Is keeping “honest people honest” a subset of piracy or a category of its own?
April 28, 2010
I think most software publishers define what they consider to be acceptable piracy – be it in their own customer base (so-called unintentional piracy) or malicious piracy (sometimes considered a good viral way to spread your product). But from the enterprise (i.e., a corporation) perspective , keeping honest-people-honest is no longer an option, due to compliance. So, the irony is – that the software publisher is actually helping their corporate customers by providing the right mechanisms built into the product to keep their usage honest. Software publisher wins (reduce piracy); Enterprise customer wins (reduced compliance monitoring challenges). Of course, all this has to be done keeping the other P’s in mind!
April 28, 2010
Michelle raised two good questions that do indeed surface from ISVs. My knee-jerk reaction was to give the never-impressive answer of “it depends” because anti-piracy and portability can certainly run inversely proportional to one another. In certain models, the ISV has to give up one to get the other so it can depend on what the ISV wants to achieve and what risks they’re willing to take in order to satisfy their sweet spot.

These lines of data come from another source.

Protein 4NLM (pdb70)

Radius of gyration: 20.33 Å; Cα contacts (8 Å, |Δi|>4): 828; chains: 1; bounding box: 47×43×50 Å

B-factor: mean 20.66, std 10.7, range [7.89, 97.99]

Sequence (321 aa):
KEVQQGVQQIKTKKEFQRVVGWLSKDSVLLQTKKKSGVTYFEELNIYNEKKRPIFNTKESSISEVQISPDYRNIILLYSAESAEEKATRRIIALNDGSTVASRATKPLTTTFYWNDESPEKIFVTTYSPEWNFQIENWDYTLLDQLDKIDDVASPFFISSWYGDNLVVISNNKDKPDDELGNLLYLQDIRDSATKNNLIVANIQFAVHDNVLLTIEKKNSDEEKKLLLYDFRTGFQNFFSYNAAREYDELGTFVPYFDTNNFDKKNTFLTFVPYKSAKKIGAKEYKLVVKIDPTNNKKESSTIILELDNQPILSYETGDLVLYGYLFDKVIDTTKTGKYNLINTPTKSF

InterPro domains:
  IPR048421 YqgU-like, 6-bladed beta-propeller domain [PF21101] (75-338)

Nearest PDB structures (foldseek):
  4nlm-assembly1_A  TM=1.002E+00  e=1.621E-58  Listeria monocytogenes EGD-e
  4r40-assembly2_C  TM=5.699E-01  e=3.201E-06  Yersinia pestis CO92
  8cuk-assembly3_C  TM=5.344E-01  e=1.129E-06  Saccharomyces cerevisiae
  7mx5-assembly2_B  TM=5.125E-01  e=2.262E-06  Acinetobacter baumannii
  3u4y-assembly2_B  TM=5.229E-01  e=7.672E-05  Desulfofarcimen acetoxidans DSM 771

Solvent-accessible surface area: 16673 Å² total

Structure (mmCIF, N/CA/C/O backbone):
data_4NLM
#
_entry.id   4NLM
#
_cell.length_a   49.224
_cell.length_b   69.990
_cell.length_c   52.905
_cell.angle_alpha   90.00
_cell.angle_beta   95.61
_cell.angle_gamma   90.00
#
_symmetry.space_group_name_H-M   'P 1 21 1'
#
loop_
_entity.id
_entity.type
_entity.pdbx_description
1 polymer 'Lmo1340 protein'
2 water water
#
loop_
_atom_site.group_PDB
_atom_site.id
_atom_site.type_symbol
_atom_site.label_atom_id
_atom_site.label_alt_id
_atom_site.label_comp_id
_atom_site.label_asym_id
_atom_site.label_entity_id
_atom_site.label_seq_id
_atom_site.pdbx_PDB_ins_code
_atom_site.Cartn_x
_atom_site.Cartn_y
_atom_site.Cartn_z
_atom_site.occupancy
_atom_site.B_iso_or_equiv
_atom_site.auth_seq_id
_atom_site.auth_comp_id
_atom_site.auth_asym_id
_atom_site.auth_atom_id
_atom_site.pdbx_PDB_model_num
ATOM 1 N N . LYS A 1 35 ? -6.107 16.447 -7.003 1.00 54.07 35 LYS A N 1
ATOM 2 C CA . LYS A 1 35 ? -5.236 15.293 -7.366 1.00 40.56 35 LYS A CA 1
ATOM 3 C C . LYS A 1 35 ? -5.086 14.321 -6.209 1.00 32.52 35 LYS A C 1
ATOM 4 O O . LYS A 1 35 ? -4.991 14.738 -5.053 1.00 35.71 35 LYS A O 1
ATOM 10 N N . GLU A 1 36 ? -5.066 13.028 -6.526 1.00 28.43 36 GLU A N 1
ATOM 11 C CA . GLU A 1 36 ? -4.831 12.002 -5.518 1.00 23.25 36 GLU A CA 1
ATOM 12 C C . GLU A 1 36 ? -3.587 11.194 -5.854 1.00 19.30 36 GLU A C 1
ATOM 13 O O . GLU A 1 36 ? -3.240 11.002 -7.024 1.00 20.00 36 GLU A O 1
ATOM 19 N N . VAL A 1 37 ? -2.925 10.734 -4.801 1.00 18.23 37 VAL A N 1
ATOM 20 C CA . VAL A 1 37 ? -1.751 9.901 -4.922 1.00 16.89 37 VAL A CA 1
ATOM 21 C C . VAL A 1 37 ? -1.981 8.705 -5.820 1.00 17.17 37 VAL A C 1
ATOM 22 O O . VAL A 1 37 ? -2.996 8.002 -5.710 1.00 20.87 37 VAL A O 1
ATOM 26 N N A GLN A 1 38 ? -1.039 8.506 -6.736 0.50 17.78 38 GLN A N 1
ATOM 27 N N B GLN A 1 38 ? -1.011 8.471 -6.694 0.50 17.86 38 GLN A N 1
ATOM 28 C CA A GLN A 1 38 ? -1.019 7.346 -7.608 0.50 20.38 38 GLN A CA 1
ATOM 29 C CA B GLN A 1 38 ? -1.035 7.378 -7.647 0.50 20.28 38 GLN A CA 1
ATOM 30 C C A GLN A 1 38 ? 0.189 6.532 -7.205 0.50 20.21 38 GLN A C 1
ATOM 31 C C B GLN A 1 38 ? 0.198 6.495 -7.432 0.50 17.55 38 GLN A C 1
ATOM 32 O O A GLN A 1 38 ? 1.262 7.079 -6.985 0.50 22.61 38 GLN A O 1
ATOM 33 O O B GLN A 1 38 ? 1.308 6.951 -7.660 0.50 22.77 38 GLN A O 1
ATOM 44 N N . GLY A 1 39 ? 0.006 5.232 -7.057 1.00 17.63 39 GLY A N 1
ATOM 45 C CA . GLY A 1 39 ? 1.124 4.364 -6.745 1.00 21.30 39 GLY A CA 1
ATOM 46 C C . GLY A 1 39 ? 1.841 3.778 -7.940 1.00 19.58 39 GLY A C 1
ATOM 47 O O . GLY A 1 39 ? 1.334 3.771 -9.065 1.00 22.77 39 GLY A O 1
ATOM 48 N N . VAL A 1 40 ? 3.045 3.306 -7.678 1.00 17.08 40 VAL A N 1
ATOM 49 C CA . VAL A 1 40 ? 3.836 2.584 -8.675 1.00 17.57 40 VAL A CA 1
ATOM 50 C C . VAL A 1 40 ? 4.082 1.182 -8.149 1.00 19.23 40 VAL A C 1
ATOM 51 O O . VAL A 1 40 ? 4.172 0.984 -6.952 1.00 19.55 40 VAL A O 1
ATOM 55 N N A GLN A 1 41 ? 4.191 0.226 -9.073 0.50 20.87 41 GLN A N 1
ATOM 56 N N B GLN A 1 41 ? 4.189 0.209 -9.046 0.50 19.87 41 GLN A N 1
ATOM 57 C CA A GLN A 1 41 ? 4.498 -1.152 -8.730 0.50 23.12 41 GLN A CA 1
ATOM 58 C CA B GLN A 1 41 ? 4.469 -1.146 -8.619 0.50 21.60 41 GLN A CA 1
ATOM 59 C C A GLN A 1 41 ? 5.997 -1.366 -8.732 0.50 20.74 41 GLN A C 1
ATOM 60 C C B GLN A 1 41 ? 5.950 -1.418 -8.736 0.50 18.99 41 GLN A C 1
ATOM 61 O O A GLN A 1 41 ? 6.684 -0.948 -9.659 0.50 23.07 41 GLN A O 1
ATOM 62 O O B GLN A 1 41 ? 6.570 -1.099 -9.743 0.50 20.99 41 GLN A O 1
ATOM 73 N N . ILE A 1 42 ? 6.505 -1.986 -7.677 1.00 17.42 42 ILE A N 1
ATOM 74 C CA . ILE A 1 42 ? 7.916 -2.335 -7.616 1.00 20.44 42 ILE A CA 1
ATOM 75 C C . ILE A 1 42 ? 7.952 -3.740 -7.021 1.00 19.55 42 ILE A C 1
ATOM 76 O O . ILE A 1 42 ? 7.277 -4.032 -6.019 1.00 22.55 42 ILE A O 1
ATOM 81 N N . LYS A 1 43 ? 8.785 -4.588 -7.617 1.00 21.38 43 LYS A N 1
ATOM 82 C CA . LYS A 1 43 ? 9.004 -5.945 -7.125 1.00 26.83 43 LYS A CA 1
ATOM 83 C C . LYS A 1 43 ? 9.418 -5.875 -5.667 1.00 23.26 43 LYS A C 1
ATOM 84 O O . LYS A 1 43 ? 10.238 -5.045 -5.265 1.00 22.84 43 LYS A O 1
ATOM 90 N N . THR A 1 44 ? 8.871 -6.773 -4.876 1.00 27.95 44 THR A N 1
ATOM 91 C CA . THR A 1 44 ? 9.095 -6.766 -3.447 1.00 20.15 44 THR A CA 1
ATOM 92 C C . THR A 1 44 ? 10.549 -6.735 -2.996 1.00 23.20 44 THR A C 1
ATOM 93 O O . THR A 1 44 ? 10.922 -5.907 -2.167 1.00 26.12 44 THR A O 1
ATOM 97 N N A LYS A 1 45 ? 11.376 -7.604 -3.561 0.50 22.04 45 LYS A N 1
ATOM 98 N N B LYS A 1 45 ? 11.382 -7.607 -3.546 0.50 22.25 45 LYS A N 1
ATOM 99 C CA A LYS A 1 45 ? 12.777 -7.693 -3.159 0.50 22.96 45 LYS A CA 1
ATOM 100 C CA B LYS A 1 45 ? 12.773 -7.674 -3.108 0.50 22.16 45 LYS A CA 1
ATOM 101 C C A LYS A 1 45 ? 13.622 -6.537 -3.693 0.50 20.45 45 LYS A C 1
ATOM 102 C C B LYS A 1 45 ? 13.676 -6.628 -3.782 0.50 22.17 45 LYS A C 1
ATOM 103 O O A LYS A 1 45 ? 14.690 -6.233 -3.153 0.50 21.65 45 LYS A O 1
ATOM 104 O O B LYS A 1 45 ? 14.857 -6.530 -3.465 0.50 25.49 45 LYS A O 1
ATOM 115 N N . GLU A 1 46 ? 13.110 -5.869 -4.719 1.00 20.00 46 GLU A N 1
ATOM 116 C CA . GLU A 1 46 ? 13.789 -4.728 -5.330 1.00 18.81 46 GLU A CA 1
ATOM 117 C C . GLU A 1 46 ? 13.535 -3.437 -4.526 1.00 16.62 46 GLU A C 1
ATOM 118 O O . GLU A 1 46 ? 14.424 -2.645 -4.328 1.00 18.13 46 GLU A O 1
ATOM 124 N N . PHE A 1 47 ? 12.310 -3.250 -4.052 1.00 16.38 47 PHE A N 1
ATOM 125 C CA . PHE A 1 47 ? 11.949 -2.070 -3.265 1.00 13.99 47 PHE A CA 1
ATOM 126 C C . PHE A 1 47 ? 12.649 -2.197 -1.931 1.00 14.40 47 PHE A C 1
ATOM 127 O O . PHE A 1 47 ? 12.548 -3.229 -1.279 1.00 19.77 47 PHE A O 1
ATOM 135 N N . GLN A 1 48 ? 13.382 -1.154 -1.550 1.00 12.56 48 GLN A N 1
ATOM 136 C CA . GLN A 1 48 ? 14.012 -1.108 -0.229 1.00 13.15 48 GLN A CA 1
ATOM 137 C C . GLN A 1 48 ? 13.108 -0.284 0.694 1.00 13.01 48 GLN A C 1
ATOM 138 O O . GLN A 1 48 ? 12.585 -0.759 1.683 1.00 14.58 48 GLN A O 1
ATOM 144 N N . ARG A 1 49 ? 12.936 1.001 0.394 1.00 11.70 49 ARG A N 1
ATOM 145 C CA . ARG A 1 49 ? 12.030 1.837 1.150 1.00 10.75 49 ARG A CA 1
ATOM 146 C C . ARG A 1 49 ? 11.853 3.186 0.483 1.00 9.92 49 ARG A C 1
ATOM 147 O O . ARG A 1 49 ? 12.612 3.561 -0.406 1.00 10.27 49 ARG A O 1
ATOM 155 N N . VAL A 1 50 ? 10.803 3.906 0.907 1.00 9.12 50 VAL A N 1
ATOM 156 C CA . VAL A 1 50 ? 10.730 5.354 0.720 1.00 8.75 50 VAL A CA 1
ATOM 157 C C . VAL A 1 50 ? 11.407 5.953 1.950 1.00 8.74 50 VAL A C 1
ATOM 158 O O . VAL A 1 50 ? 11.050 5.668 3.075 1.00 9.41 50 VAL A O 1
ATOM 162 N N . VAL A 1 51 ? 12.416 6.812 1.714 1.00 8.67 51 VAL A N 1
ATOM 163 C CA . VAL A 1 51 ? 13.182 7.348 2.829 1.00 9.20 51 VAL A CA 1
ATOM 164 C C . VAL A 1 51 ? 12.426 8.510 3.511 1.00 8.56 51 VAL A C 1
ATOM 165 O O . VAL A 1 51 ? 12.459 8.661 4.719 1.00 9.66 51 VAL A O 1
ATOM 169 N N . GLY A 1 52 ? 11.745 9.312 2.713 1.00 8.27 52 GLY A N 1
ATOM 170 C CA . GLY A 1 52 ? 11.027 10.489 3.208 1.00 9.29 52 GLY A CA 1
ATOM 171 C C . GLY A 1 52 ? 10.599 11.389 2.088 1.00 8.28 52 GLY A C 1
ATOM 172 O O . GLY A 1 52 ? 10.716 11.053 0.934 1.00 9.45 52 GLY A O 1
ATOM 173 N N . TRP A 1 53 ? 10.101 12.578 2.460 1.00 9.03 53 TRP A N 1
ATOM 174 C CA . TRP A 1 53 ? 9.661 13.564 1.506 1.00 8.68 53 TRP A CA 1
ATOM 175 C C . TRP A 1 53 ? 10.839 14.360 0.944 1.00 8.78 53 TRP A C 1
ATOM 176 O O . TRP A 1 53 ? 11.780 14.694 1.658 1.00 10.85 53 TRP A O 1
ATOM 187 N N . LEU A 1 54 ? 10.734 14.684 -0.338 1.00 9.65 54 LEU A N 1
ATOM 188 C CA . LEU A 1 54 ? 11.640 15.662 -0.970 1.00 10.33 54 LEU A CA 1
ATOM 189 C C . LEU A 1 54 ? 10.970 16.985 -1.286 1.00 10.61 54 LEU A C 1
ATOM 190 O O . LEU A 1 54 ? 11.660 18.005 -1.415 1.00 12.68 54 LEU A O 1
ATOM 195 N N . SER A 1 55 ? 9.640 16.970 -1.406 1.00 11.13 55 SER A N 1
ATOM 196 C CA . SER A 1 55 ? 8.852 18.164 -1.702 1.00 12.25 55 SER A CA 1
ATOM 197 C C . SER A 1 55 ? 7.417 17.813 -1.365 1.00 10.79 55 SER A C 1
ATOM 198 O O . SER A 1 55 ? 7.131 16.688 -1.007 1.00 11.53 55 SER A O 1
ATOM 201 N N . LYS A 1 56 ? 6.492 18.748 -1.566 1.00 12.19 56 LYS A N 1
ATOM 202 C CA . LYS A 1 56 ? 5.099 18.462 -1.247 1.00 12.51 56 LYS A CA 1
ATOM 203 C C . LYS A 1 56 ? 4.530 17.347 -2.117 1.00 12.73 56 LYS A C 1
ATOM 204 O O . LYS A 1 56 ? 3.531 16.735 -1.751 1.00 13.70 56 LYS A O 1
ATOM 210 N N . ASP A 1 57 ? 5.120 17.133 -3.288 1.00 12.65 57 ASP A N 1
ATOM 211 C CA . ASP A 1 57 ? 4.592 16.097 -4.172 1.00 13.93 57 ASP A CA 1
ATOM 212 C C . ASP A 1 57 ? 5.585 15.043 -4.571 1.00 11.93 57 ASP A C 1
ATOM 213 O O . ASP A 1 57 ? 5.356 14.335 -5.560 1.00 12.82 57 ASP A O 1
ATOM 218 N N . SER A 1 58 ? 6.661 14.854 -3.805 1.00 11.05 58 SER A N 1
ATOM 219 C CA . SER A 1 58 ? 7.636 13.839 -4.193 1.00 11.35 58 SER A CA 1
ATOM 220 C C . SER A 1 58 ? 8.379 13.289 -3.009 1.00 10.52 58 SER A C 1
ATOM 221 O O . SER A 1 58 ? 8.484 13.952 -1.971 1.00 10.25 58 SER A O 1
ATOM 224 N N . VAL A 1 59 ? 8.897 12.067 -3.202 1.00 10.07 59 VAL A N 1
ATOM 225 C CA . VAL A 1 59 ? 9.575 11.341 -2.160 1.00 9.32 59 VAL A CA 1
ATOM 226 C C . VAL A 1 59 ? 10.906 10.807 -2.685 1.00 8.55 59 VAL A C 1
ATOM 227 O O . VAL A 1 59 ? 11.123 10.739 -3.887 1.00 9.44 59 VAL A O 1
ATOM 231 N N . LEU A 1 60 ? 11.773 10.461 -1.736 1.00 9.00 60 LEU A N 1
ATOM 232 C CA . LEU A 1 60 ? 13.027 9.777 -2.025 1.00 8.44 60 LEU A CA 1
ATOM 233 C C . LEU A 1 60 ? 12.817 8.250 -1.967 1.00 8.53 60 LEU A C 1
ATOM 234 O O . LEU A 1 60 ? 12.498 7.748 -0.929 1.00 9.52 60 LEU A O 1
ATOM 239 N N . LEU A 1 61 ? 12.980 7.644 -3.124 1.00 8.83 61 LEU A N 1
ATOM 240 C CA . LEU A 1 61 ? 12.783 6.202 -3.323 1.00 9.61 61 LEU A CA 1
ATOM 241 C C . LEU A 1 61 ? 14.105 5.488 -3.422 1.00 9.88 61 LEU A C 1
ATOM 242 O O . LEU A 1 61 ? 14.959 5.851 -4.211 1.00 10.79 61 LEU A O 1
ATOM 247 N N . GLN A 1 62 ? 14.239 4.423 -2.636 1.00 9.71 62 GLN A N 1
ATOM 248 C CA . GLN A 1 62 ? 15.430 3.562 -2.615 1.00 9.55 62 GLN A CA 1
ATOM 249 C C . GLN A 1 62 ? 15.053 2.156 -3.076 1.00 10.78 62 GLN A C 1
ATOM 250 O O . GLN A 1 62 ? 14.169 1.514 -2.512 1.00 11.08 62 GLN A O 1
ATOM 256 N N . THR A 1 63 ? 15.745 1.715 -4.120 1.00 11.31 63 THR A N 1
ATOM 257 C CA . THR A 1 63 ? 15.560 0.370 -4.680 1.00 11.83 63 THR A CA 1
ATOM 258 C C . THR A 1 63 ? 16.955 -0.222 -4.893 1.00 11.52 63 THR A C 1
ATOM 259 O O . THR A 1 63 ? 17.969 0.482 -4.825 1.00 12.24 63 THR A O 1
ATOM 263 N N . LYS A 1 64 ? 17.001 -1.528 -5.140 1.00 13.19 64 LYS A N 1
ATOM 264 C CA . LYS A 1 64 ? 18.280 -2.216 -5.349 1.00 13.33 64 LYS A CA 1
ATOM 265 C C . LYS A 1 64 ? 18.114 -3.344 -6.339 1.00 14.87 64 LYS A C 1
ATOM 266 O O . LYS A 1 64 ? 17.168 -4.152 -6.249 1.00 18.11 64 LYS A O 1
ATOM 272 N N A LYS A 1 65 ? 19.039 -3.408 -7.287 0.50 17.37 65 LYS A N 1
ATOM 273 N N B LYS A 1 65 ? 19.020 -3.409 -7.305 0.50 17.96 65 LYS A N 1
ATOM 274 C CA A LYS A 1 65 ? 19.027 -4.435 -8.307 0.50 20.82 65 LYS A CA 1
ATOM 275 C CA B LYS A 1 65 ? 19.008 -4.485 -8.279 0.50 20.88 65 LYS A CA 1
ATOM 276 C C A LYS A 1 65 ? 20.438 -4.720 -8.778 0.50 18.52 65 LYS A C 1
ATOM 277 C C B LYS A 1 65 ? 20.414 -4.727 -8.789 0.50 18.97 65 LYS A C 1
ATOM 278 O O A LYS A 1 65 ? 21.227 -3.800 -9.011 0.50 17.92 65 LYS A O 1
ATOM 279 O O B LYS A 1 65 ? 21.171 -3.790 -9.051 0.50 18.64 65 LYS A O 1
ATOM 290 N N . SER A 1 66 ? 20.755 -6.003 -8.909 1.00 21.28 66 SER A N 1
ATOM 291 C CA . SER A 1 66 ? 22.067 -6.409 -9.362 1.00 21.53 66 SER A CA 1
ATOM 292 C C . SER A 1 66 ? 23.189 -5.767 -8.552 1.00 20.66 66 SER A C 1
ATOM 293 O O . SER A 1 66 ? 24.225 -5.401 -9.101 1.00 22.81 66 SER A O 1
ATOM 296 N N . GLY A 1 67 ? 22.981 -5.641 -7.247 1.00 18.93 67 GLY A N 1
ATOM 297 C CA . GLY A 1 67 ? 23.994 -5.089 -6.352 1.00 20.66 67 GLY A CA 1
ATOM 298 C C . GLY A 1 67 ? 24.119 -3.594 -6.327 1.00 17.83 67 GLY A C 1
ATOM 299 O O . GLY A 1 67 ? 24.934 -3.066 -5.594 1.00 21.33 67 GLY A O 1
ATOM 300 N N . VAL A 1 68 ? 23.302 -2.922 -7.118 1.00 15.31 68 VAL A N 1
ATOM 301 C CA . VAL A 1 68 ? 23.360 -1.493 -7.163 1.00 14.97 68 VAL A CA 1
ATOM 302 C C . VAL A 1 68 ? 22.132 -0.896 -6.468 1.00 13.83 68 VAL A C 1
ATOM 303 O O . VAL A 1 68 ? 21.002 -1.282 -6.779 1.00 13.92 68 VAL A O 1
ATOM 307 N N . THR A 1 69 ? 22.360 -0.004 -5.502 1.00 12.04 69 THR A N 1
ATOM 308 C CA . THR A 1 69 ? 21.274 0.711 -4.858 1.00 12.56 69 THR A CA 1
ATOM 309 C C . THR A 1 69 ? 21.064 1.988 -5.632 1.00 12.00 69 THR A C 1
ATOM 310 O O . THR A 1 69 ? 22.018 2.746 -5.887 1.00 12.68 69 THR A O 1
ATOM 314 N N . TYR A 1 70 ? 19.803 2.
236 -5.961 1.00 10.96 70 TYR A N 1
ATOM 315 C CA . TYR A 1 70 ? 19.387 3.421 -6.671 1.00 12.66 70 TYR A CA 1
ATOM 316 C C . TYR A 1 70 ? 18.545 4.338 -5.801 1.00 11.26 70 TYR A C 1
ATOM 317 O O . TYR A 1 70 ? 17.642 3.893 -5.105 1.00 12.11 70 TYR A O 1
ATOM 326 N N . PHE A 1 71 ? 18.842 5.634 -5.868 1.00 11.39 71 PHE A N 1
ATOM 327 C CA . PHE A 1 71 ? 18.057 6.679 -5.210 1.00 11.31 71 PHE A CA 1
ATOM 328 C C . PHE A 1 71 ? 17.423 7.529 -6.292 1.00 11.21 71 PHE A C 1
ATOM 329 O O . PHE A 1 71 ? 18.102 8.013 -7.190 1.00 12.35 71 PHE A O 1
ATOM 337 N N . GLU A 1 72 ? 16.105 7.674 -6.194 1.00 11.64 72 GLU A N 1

But I do believe the two can coexist given the right licensing model, the right underlying technology and a fair amount of foresight and planning on the part of the ISV. I also think the ISV’s 4th P (planning) starts with P number 5: Prioritization.
Catch more thoughts on this topic next month on this discussion board and at http://www.licensinglive.com.
April 29, 2010
An interesting topic and one that almost all software publishers struggle with. But I believe that most publishers, short of those in certain niche markets, are less concerned with piracy, but rather ‘permissions’. I thought I’d stick with the ‘P” theme here. If one goes by the age old adage of “innocent until proven guilty”, most publishers will focus on ensuring that users are aware of their permissions, often referred to as entitlements. In a way this is an approach to piracy prevention, but one that does not fundamentally clash with portability or profitability.
Ultimately the only that does matter is ‘profitability’, and software publishers will look to leverage content updates, bug fixes etc to ensure that only users with appropriate permissions are receiving the benefits they have paid for. It is rare to see a publisher sacrifice portability.
The internet has made piracy much more rampant and far easier to conduct. But it also creates a medium where software publishers can have easier and better contact with their customers. Authenticating users, identifying appropriate entitlements make it much easier for publishers to weed out legitimate users from those that are using pirated versions of their software. With the right pricing and delivery model I believe that neither portability nor profitability need be sacrificed in order to cut down on what is traditionally been dubbed as piracy.